Batch effects represent a major confounder in genomic diagnostics. In copy number variant (CNV) detection from NGS, many algorithms compare read depth between test samples and a reference sample, assuming they are process-matched. When this assumption is violated, with causes ranging from reagent lot changes to multi-site processing, the reference becomes inappropriate, introducing false CNV calls or masking true pathogenic variants. Detecting such heterogeneity before downstream analysis is critical for reliable clinical interpretation. Existing batch effect detection methods either cluster samples based on raw features, risking conflation of biological signal with technical variation, or require known batch labels that are frequently unavailable. We introduce a method that addresses both limitations by clustering samples according to their Bayesian model evidence. The central insight is that evidence quantifies compatibility between data and model assumptions, technical artifacts violate assumptions and reduce evidence, whereas biological variation, including CNV status, is anticipated by the model and yields high evidence. This asymmetry provides a discriminative signal that separates batch effects from biology. We formalize heterogeneity detection as a likelihood ratio test for mixture structure in evidence space, using parametric bootstrap calibration to ensure conservative false positive rates. We validate our approach on synthetic data demonstrating proper Type I error control, three clinical targeted sequencing panels (liquid biopsy, BRCA, and thalassemia) exhibiting distinct batch effect mechanisms, and mouse electrophysiology recordings demonstrating cross-modality generalization.
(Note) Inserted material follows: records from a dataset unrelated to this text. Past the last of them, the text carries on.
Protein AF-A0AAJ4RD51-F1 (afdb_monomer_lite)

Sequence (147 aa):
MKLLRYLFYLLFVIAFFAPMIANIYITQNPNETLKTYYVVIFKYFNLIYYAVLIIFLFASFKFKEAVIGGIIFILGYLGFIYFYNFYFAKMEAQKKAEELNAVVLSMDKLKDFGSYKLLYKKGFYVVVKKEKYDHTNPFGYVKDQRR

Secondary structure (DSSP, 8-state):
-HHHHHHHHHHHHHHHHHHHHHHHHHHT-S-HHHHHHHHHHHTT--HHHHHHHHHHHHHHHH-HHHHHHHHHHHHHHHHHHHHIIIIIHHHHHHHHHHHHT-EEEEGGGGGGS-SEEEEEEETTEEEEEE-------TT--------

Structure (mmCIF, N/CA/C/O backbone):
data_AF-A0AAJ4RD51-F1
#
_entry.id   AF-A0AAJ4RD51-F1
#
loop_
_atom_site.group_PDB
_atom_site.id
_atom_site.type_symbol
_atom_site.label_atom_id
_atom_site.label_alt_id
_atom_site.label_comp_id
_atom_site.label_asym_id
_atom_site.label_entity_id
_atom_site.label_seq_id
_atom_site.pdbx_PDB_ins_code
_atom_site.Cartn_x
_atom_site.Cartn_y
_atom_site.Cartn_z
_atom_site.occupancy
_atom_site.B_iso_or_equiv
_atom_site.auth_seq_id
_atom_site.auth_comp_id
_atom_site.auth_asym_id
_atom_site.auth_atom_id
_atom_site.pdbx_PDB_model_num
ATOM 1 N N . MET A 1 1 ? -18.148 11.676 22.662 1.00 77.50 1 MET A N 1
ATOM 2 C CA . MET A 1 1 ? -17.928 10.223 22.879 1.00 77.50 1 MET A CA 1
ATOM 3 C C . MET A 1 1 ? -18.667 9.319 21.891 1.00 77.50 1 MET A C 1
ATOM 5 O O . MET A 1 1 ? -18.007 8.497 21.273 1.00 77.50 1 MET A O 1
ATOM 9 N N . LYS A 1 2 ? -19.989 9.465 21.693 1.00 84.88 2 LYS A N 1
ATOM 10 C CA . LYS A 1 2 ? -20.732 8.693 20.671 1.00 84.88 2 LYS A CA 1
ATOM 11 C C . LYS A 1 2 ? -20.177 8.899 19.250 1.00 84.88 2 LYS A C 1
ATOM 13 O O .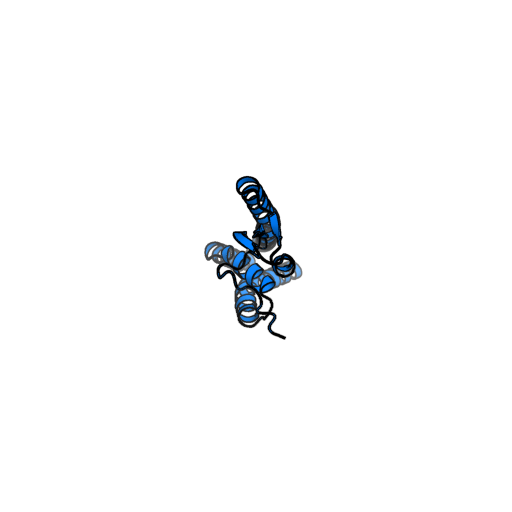 LYS A 1 2 ? -19.901 7.924 18.568 1.00 84.88 2 LYS A O 1
ATOM 18 N N . LEU A 1 3 ? -19.897 10.154 18.876 1.00 88.75 3 LEU A N 1
ATOM 19 C CA . LEU A 1 3 ? -19.297 10.515 17.582 1.00 88.75 3 LEU A CA 1
ATOM 20 C C . LEU A 1 3 ? -17.981 9.772 17.293 1.00 88.75 3 LEU A C 1
ATOM 22 O O . LEU A 1 3 ? -17.800 9.246 16.204 1.00 88.75 3 LEU A O 1
ATOM 26 N N . LEU A 1 4 ? -17.090 9.677 18.285 1.00 86.62 4 LEU A N 1
ATOM 27 C CA . LEU A 1 4 ? -15.796 9.009 18.130 1.00 86.62 4 LEU A CA 1
ATOM 28 C C . LEU A 1 4 ? -15.950 7.499 17.889 1.00 86.62 4 LEU A C 1
ATOM 30 O O . LEU A 1 4 ? -15.223 6.927 17.086 1.00 86.62 4 LEU A O 1
ATOM 34 N N . ARG A 1 5 ? -16.924 6.859 18.551 1.00 87.62 5 ARG A N 1
ATOM 35 C CA . ARG A 1 5 ? -17.244 5.445 18.312 1.00 87.62 5 ARG A CA 1
ATOM 36 C C . ARG A 1 5 ? -17.808 5.229 16.911 1.00 87.62 5 ARG A C 1
ATOM 38 O O . ARG A 1 5 ? -17.379 4.298 16.244 1.00 87.62 5 ARG A O 1
ATOM 45 N N . TYR A 1 6 ? -18.696 6.109 16.442 1.00 91.81 6 TYR A N 1
ATOM 46 C CA . TYR A 1 6 ? -19.188 6.050 15.063 1.00 91.81 6 TYR A CA 1
ATOM 47 C C . TYR A 1 6 ? -18.062 6.213 14.043 1.00 91.81 6 TYR A C 1
ATOM 49 O O . TYR A 1 6 ? -17.997 5.439 13.094 1.00 91.81 6 TYR A O 1
ATOM 57 N N . LEU A 1 7 ? -17.145 7.159 14.271 1.00 90.75 7 LEU A N 1
ATOM 58 C CA . LEU A 1 7 ? -15.973 7.338 13.418 1.00 90.75 7 LEU A CA 1
ATOM 59 C C . LEU A 1 7 ? -15.096 6.081 13.400 1.00 90.75 7 LEU A C 1
ATOM 61 O O . LEU A 1 7 ? -14.716 5.626 12.328 1.00 90.75 7 LEU A O 1
ATOM 65 N N . PHE A 1 8 ? -14.801 5.499 14.564 1.00 90.25 8 PHE A N 1
ATOM 66 C CA . PHE A 1 8 ? -14.025 4.263 14.642 1.00 90.25 8 PHE A CA 1
ATOM 67 C C . PHE A 1 8 ? -14.706 3.110 13.904 1.00 90.25 8 PHE A C 1
ATOM 69 O O . PHE A 1 8 ? -14.043 2.435 13.128 1.00 90.25 8 PHE A O 1
ATOM 76 N N . TYR A 1 9 ? -16.012 2.901 14.085 1.00 92.38 9 TYR A N 1
ATOM 77 C CA . TYR A 1 9 ? -16.729 1.838 13.378 1.00 92.38 9 TYR A CA 1
ATOM 78 C C . TYR A 1 9 ? -16.759 2.069 11.867 1.00 92.38 9 TYR A C 1
ATOM 80 O O . TYR A 1 9 ? -16.552 1.124 11.112 1.00 92.38 9 TYR A O 1
ATOM 88 N N . LEU A 1 10 ? -16.945 3.313 11.416 1.00 92.38 10 LEU A N 1
ATOM 89 C CA . LEU A 1 10 ? -16.856 3.664 10.000 1.00 92.38 10 LEU A CA 1
ATOM 90 C C . LEU A 1 10 ? -15.465 3.339 9.441 1.00 92.38 10 LEU A C 1
ATOM 92 O O . LEU A 1 10 ? -15.350 2.648 8.431 1.00 92.38 10 LEU A O 1
ATOM 96 N N . LEU A 1 11 ? -14.410 3.795 10.122 1.00 90.06 11 LEU A N 1
ATOM 97 C CA . LEU A 1 11 ? -13.026 3.531 9.735 1.00 90.06 11 LEU A CA 1
ATOM 98 C C . LEU A 1 11 ? -12.707 2.037 9.758 1.00 90.06 11 LEU A C 1
ATOM 100 O O . LEU A 1 11 ? -12.049 1.556 8.846 1.00 90.06 11 LEU A O 1
ATOM 104 N N . PHE A 1 12 ? -13.197 1.300 10.754 1.00 91.50 12 PHE A N 1
ATOM 105 C CA . PHE A 1 12 ? -13.045 -0.147 10.848 1.00 91.50 12 PHE A CA 1
ATOM 106 C C . PHE A 1 12 ? -13.701 -0.843 9.656 1.00 91.50 12 PHE A C 1
ATOM 108 O O . PHE A 1 12 ? -13.054 -1.656 9.010 1.00 91.50 12 PHE A O 1
ATOM 115 N N . VAL A 1 13 ? -14.954 -0.509 9.328 1.00 90.06 13 VAL A N 1
ATOM 116 C CA . VAL A 1 13 ? -15.672 -1.105 8.190 1.00 90.06 13 VAL A CA 1
ATOM 117 C C . VAL A 1 13 ? -14.929 -0.822 6.889 1.00 90.06 13 VAL A C 1
ATOM 119 O O . VAL A 1 13 ? -14.681 -1.748 6.119 1.00 90.06 13 VAL A O 1
ATOM 122 N N . ILE A 1 14 ? -14.508 0.426 6.665 1.00 88.19 14 ILE A N 1
ATOM 123 C CA . ILE A 1 14 ? -13.710 0.787 5.490 1.00 88.19 14 ILE A CA 1
ATOM 124 C C . ILE A 1 14 ? -12.420 -0.031 5.472 1.00 88.19 14 ILE A C 1
ATOM 126 O O . ILE A 1 14 ? -12.133 -0.689 4.485 1.00 88.19 14 ILE A O 1
ATOM 130 N N . ALA A 1 15 ? -11.654 -0.044 6.556 1.00 86.00 15 ALA A N 1
ATOM 131 C CA . ALA A 1 15 ? -10.354 -0.696 6.603 1.00 86.00 15 ALA A CA 1
ATOM 132 C C . ALA A 1 15 ? -10.437 -2.232 6.482 1.00 86.00 15 ALA A C 1
ATOM 134 O O . ALA A 1 15 ? -9.573 -2.857 5.867 1.00 86.00 15 ALA A O 1
ATOM 135 N N . PHE A 1 16 ? -11.498 -2.837 7.018 1.00 87.38 16 PHE A N 1
ATOM 136 C CA . PHE A 1 16 ? -11.742 -4.275 6.972 1.00 87.38 16 PHE A CA 1
ATOM 137 C C . PHE A 1 16 ? -12.213 -4.735 5.586 1.00 87.38 16 PHE A C 1
ATOM 139 O O . PHE A 1 16 ? -11.689 -5.711 5.050 1.00 87.38 16 PHE A O 1
ATOM 146 N N . PHE A 1 17 ? -13.170 -4.019 4.980 1.00 85.94 17 PHE A N 1
ATOM 147 C CA . PHE A 1 17 ? -13.783 -4.411 3.705 1.00 85.94 17 PHE A CA 1
ATOM 148 C C . PHE A 1 17 ? -13.136 -3.786 2.466 1.00 85.94 17 PHE A C 1
ATOM 150 O O . PHE A 1 17 ? -13.308 -4.330 1.375 1.00 85.94 17 PHE A O 1
ATOM 157 N N . ALA A 1 18 ? -12.383 -2.686 2.587 1.00 82.69 18 ALA A N 1
ATOM 158 C CA . ALA A 1 18 ? -11.741 -2.031 1.443 1.00 82.69 18 ALA A CA 1
ATOM 159 C C . ALA A 1 18 ? -10.896 -2.994 0.603 1.00 82.69 18 ALA A C 1
ATOM 161 O O . ALA A 1 18 ? -11.023 -2.936 -0.619 1.00 82.69 18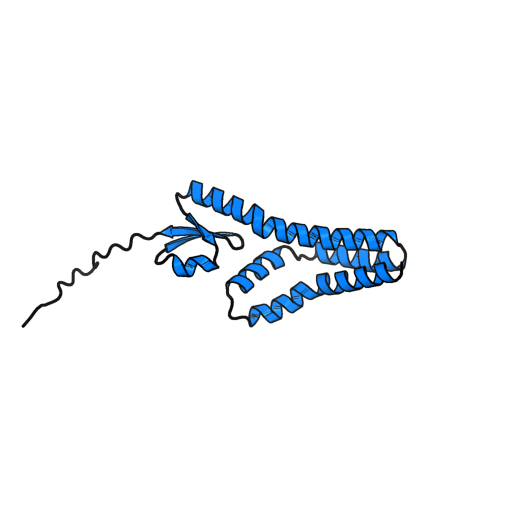 ALA A O 1
ATOM 162 N N . PRO A 1 19 ? -10.107 -3.919 1.186 1.00 77.94 19 PRO A N 1
ATOM 163 C CA . PRO A 1 19 ? -9.364 -4.888 0.392 1.00 77.94 19 PRO A CA 1
ATOM 164 C C . PRO A 1 19 ? -10.300 -5.786 -0.429 1.00 77.94 19 PRO A C 1
ATOM 166 O O . PRO A 1 19 ? -10.101 -5.947 -1.624 1.00 77.94 19 PRO A O 1
ATOM 169 N N . MET A 1 20 ? -11.391 -6.291 0.151 1.00 79.25 20 MET A N 1
ATOM 170 C CA . MET A 1 20 ? -12.344 -7.143 -0.570 1.00 79.25 20 MET A CA 1
ATOM 171 C C . MET A 1 20 ? -13.058 -6.397 -1.711 1.00 79.25 20 MET A C 1
ATOM 173 O O . MET A 1 20 ? -13.116 -6.902 -2.832 1.00 79.25 20 MET A O 1
ATOM 177 N N . ILE A 1 21 ? -13.558 -5.184 -1.447 1.00 78.50 21 ILE A N 1
ATOM 178 C CA . ILE A 1 21 ? -14.247 -4.350 -2.449 1.00 78.50 21 ILE A CA 1
ATOM 179 C C . ILE A 1 21 ? -13.288 -3.970 -3.580 1.00 78.50 21 ILE A C 1
ATOM 181 O O . ILE A 1 21 ? -13.636 -4.062 -4.758 1.00 78.50 21 ILE A O 1
ATOM 185 N N . ALA A 1 22 ? -12.063 -3.581 -3.232 1.00 73.81 22 ALA A N 1
ATOM 186 C CA . ALA A 1 22 ? -11.060 -3.227 -4.217 1.00 73.81 22 ALA A CA 1
ATOM 187 C C . ALA A 1 22 ? -10.637 -4.441 -5.058 1.00 73.81 22 ALA A C 1
ATOM 189 O O . ALA A 1 22 ? -10.475 -4.274 -6.262 1.00 73.81 22 ALA A O 1
ATOM 190 N N . ASN A 1 23 ? -10.573 -5.660 -4.501 1.00 75.25 23 ASN A N 1
ATOM 191 C CA . ASN A 1 23 ? -10.297 -6.871 -5.286 1.00 75.25 23 ASN A CA 1
ATOM 192 C C . ASN A 1 23 ? -11.311 -7.068 -6.419 1.00 75.25 23 ASN A C 1
ATOM 194 O O . ASN A 1 23 ? -10.944 -7.301 -7.572 1.00 75.25 23 ASN A O 1
ATOM 198 N N . ILE A 1 24 ? -12.596 -6.937 -6.083 1.00 78.50 24 ILE A N 1
ATOM 199 C CA . ILE A 1 24 ? -13.706 -7.113 -7.024 1.00 78.50 24 ILE A CA 1
ATOM 200 C C . ILE A 1 24 ? -13.634 -6.045 -8.117 1.00 78.50 24 ILE A C 1
ATOM 202 O O . ILE A 1 24 ? -13.632 -6.373 -9.303 1.00 78.50 24 ILE A O 1
ATOM 206 N N . TYR A 1 25 ? -13.502 -4.777 -7.717 1.00 73.75 25 TYR A N 1
ATOM 207 C CA . TYR A 1 25 ? -13.423 -3.654 -8.648 1.00 73.75 25 TYR A CA 1
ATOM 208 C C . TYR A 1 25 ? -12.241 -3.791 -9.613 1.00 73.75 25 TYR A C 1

Our method achieves superior clustering accuracy compared to standard correlation-based and dimensionality-reduction approaches while maintaining the conservativeness required for clinical usage.
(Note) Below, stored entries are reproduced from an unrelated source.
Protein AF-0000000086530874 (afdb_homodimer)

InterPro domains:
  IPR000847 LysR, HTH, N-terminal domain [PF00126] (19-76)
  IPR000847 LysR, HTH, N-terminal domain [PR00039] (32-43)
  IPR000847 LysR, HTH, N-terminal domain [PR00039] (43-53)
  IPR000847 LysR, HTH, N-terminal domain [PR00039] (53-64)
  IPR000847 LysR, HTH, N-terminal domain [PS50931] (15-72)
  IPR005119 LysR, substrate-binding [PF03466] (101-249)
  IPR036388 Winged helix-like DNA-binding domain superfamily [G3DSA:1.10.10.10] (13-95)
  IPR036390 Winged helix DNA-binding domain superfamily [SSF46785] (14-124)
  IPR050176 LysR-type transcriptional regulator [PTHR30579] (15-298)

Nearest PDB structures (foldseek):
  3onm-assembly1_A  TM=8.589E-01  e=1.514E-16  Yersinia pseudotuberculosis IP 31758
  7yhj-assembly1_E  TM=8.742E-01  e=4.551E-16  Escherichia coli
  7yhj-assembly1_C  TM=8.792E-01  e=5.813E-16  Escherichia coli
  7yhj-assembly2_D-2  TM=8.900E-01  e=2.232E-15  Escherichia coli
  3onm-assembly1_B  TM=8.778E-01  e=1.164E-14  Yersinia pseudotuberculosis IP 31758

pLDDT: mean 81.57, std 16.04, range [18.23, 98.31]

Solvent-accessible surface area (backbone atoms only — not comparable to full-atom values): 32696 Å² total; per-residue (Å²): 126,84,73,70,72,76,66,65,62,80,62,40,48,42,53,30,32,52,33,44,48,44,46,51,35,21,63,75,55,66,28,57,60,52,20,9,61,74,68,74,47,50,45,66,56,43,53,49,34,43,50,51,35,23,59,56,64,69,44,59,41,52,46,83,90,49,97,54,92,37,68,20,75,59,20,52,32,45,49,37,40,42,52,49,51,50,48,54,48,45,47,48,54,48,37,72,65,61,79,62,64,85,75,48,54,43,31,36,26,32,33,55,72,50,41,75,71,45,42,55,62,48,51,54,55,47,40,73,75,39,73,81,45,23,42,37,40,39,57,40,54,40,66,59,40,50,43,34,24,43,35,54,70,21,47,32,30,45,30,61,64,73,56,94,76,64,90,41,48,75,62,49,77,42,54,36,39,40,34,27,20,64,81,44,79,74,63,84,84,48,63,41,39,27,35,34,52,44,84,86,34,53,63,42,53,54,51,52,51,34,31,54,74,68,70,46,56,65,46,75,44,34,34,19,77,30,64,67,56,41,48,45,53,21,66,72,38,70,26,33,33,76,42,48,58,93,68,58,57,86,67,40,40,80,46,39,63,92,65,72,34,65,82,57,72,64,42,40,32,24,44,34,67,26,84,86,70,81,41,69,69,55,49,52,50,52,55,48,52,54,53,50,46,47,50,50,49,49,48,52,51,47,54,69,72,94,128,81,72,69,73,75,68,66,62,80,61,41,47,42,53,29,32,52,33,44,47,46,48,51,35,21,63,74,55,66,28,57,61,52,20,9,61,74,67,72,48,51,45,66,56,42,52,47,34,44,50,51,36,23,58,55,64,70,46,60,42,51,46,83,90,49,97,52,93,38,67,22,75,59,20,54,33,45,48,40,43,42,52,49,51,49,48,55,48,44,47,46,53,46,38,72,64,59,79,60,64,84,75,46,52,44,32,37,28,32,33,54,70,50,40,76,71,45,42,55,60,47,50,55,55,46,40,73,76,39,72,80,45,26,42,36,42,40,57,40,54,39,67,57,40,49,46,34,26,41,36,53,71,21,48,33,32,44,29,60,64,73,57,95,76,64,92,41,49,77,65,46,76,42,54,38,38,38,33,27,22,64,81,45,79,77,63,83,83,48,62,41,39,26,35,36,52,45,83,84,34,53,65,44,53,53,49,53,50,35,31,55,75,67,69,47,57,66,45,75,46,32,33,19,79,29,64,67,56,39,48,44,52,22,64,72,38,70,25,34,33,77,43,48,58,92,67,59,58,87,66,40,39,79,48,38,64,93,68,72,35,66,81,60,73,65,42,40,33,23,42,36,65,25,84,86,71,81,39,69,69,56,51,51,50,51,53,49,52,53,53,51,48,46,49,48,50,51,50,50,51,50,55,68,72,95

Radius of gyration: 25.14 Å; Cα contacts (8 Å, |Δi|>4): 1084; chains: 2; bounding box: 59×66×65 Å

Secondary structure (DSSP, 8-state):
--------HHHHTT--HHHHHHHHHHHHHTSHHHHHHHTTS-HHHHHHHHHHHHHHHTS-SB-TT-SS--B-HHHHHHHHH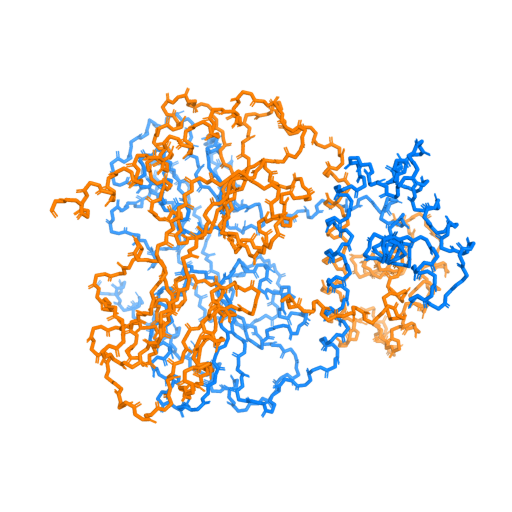HHHHHHHHHHHHHHHH---GGGSEEEEEE-HHHHHHHHHHHHHHHHHH-TT-EEEEEE--HHHHHHHHHTTS-SEEEEE--STT--SEEEEEE-EEEEEETT----TTSPEEEEE--TT-HHHHHHHHHHHHTT--EEEEEEES-HHHHHHHHHTTS-EEEEEGGG--TTEEEE-GGGT------EEEEEEE-TT---HHHHHHHHHHHHHHHHHHHHHHHHHH-/--------HHHHTT--HHHHHHHHHHHHHTSHHHHHHHTTS-HHHHHHHHHHHHHHHTS-SB-TT-SS--B-HHHHHHHHHHHHHHHHHHHHHHHHH--GGGGSEEEEEE-HHHHHHHHHHHHHHHHHH-TT-EEEEEE--HHHHHHHHHTTS-SEEEEE--STT--SEEEEEE-EEEEEETT----TTSPEEEEE--TT-HHHHHHHHHHHHTT--EEEEEEES-HHHHHHHHHTTS-EEEEEGGG--TTEEEE-GGGT------EEEEEEE-TT---HHHHHHHHHHHHHHHHHHHHHHHHHH-

Organism: NCBI:txid488447

Sequence (612 aa):
MAAIQKPDWSKLSSLDPELIRAFVAVVESGGFTAAARQLHRTQSTISLRIRTLEERLDTHLFMRNSRRLELSRDGENFLIHARRIIQVQNDAILALKQASSDRGVVRFGLPEDYAELWLPDLLKSFYAMRPGARLHVHCRMSLELLERLQAGELDVALVVRHGPGAGGRVLGRHDVVWAAHRDFALDRHASVPLALFPETCCYRQRGLQALATADRSFHVVYTSQSPTGIKIAVNHGAAVTMIDRCTLPENWRVLDESDGFPSLPAADLELHRSPGICDPLTDDLVSLIESMVDERRRASLEAFAAMAAIQKPDWSKLSSLDPELIRAFVAVVESGGFTAAARQLHRTQSTISLRIRTLEERLDTHLFMRNSRRLELSRDGENFLIHARRIIQVQNDAILALKQASSDRGVVRFGLPEDYAELWLPDLLKSFYAMRPGARLHVHCRMSLELLERLQAGELDVALVVRHGPGAGGRVLGRHDVVWAAHRDFALDRHASVPLALFPETCCYRQRGLQALATADRSFHVVYTSQSPTGIKIAVNHGAAVTMIDRCTLPENWRVLDESDGFPSLPAADLELHRSPGICDPLTDDLVSLIESMVDERRRASLEAFAA

Structure (mmCIF, N/CA/C/O backbone):
data_AF-0000000086530874-model_v1
#
loop_
_entity.id
_entity.type
_entity.pdbx_description
1 polymer 'LysR family transcriptional regulator'
#
loop_
_atom_site.group_PDB
_atom_site.id
_atom_site.type_symbol
_atom_site.label_atom_id
_atom_site.label_alt_id
_atom_site.label_comp_id
_atom_site.label_asym_id
_atom_site.label_entity_id
_atom_site.label_seq_id
_atom_site.pdbx_PDB_ins_code
_atom_site.Cartn_x
_atom_site.Cartn_y
_atom_site.Cartn_z
_atom_site.occupancy
_atom_site.B_iso_or_equiv
_atom_site.auth_seq_id
_atom_site.auth_comp_id
_atom_site.auth_asym_id
_atom_site.auth_atom_id
_atom_site.pdbx_PDB_model_num
ATOM 1 N N . MET A 1 1 ? -12.867 18.859 -3.707 1 18.23 1 MET A N 1
ATOM 2 C CA . MET A 1 1 ? -12.727 18.125 -4.957 1 18.23 1 MET A CA 1
ATOM 3 C C . MET A 1 1 ? -11.273 18.109 -5.422 1 18.23 1 MET A C 1
ATOM 5 O O . MET A 1 1 ? -10.75 19.141 -5.84 1 18.23 1 MET A O 1
ATOM 9 N N . ALA A 1 2 ? -10.391 17.516 -4.754 1 24.38 2 ALA A N 1
ATOM 10 C CA . ALA A 1 2 ? -8.992 17.906 -4.902 1 24.38 2 ALA A CA 1
ATOM 11 C C . ALA A 1 2 ? -8.547 17.812 -6.359 1 24.38 2 ALA A C 1
ATOM 13 O O . ALA A 1 2 ? -8.867 16.844 -7.055 1 24.38 2 ALA A O 1
ATOM 14 N N . ALA A 1 3 ? -8.258 18.828 -7.008 1 26.19 3 ALA A N 1
ATOM 15 C CA . ALA A 1 3 ? -7.914 19.125 -8.398 1 26.19 3 ALA A CA 1
ATOM 16 C C . ALA A 1 3 ? -6.758 18.266 -8.875 1 26.19 3 ALA A C 1
ATOM 18 O O . ALA A 1 3 ? -5.691 18.234 -8.258 1 26.19 3 ALA A O 1
ATOM 19 N N . ILE A 1 4 ? -6.957 17.062 -9.289 1 31.41 4 ILE A N 1
ATOM 20 C CA . ILE A 1 4 ? -5.938 16.344 -10.039 1 31.41 4 ILE A CA 1
ATOM 21 C C . ILE A 1 4 ? -5.121 17.328 -10.875 1 31.41 4 ILE A C 1
ATOM 23 O O . ILE A 1 4 ? -5.68 18.109 -11.641 1 31.41 4 ILE A O 1
ATOM 27 N N . GLN A 1 5 ? -4.09 17.734 -10.406 1 32.81 5 GLN A N 1
ATOM 28 C CA . GLN A 1 5 ? -3.307 18.672 -11.219 1 32.81 5 GLN A CA 1
ATOM 29 C C . GLN A 1 5 ? -3.404 18.312 -12.703 1 32.81 5 GLN A C 1
ATOM 31 O O . GLN A 1 5 ? -3.32 17.141 -13.078 1 32.81 5 GLN A O 1
ATOM 36 N N . LYS A 1 6 ? -3.963 19.078 -13.547 1 38.91 6 LYS A N 1
ATOM 37 C CA . LYS A 1 6 ? -4.145 18.969 -14.992 1 38.91 6 LYS A CA 1
ATOM 38 C C . LYS A 1 6 ? -2.885 18.438 -15.672 1 38.91 6 LYS A C 1
ATOM 40 O O . LYS A 1 6 ? -1.796 18.984 -15.484 1 38.91 6 LYS A O 1
ATOM 45 N N . PRO A 1 7 ? -2.828 17.141 -15.945 1 43.38 7 PRO A N 1
ATOM 46 C CA . PRO A 1 7 ? -1.647 16.594 -16.625 1 43.38 7 PRO A CA 1
ATOM 47 C C . PRO A 1 7 ? -1.133 17.516 -17.734 1 43.38 7 PRO A C 1
ATOM 49 O O . PRO A 1 7 ? -1.914 18.266 -18.344 1 43.38 7 PRO A O 1
ATOM 52 N N . ASP A 1 8 ? 0.099 17.938 -17.719 1 46.09 8 ASP A N 1
ATOM 53 C CA . ASP A 1 8 ? 0.653 18.625 -18.891 1 46.09 8 ASP A CA 1
ATOM 54 C C . ASP A 1 8 ? 0.493 17.797 -20.156 1 46.09 8 ASP A C 1
ATOM 56 O O . ASP A 1 8 ? 1.375 17 -20.5 1 46.09 8 ASP A O 1
ATOM 60 N N . TRP A 1 9 ? -0.583 17.938 -20.781 1 48 9 TRP A N 1
ATOM 61 C CA . TRP A 1 9 ? -1.034 17.172 -21.938 1 48 9 TRP A CA 1
ATOM 62 C C . TRP A 1 9 ? -0.002 17.203 -23.062 1 48 9 TRP A C 1
ATOM 64 O O . TRP A 1 9 ? 0.135 16.25 -23.828 1 48 9 TRP A O 1
ATOM 74 N N . SER A 1 10 ? 0.58 18.281 -23.234 1 50.62 10 SER A N 1
ATOM 75 C CA . SER A 1 10 ? 1.541 18.469 -24.328 1 50.62 10 SER A CA 1
ATOM 76 C C . SER A 1 10 ? 2.723 17.516 -24.188 1 50.62 10 SER A C 1
ATOM 78 O O . SER A 1 10 ? 3.215 16.969 -25.172 1 50.62 10 SER A O 1
ATOM 80 N N . LYS A 1 11 ? 3.062 17.156 -23 1 56.78 11 LYS A N 1
ATOM 81 C CA . LYS A 1 11 ? 4.246 16.328 -22.766 1 56.78 11 LYS A CA 1
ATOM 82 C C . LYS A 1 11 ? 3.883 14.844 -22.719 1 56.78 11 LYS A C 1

翻译：批次效应是基因组诊断中的一个主要混杂因素。在基于NGS的拷贝数变异检测中，许多算法通过比较测试样本与参照样本的测序深度进行操作，其前提假设是两者经过流程匹配。当该假设被违反时（原因包括试剂批次更换或多中心处理等），参照样本将不再适用，从而导致假阳性CNV检出或掩盖真实致病性变异。在下游分析前检测此类异质性对于可靠的临床解读至关重要。现有批次效应检测方法要么基于原始特征对样本进行聚类（存在生物学信号与技术变异混淆的风险），要么需要通常无法获取的已知批次标签。我们提出了一种新方法，通过根据样本的贝叶斯模型证据进行聚类来同时解决这两个局限。其核心洞见在于：证据量化了数据与模型假设的兼容性——技术伪影会违反假设并降低证据值，而包括CNV状态在内的生物学变异已被模型预期且会产生高证据值。这种不对称性提供了区分批次效应与生物学信号的判别性特征。我们将异质性检测形式化为证据空间中混合结构的似然比检验，并采用参数化自助法校准以确保保守的假阳性率。我们在合成数据（证明其具备正确的I类错误控制能力）、三个呈现不同批次效应机制的临床靶向测序panel（液体活检、BRCA和地中海贫血）以及展示跨模态泛化能力的小鼠电生理记录数据上验证了本方法。与基于标准相关性和降维的方法相比，我们的方法在保持临床使用所需保守性的同时，实现了更优的聚类精度。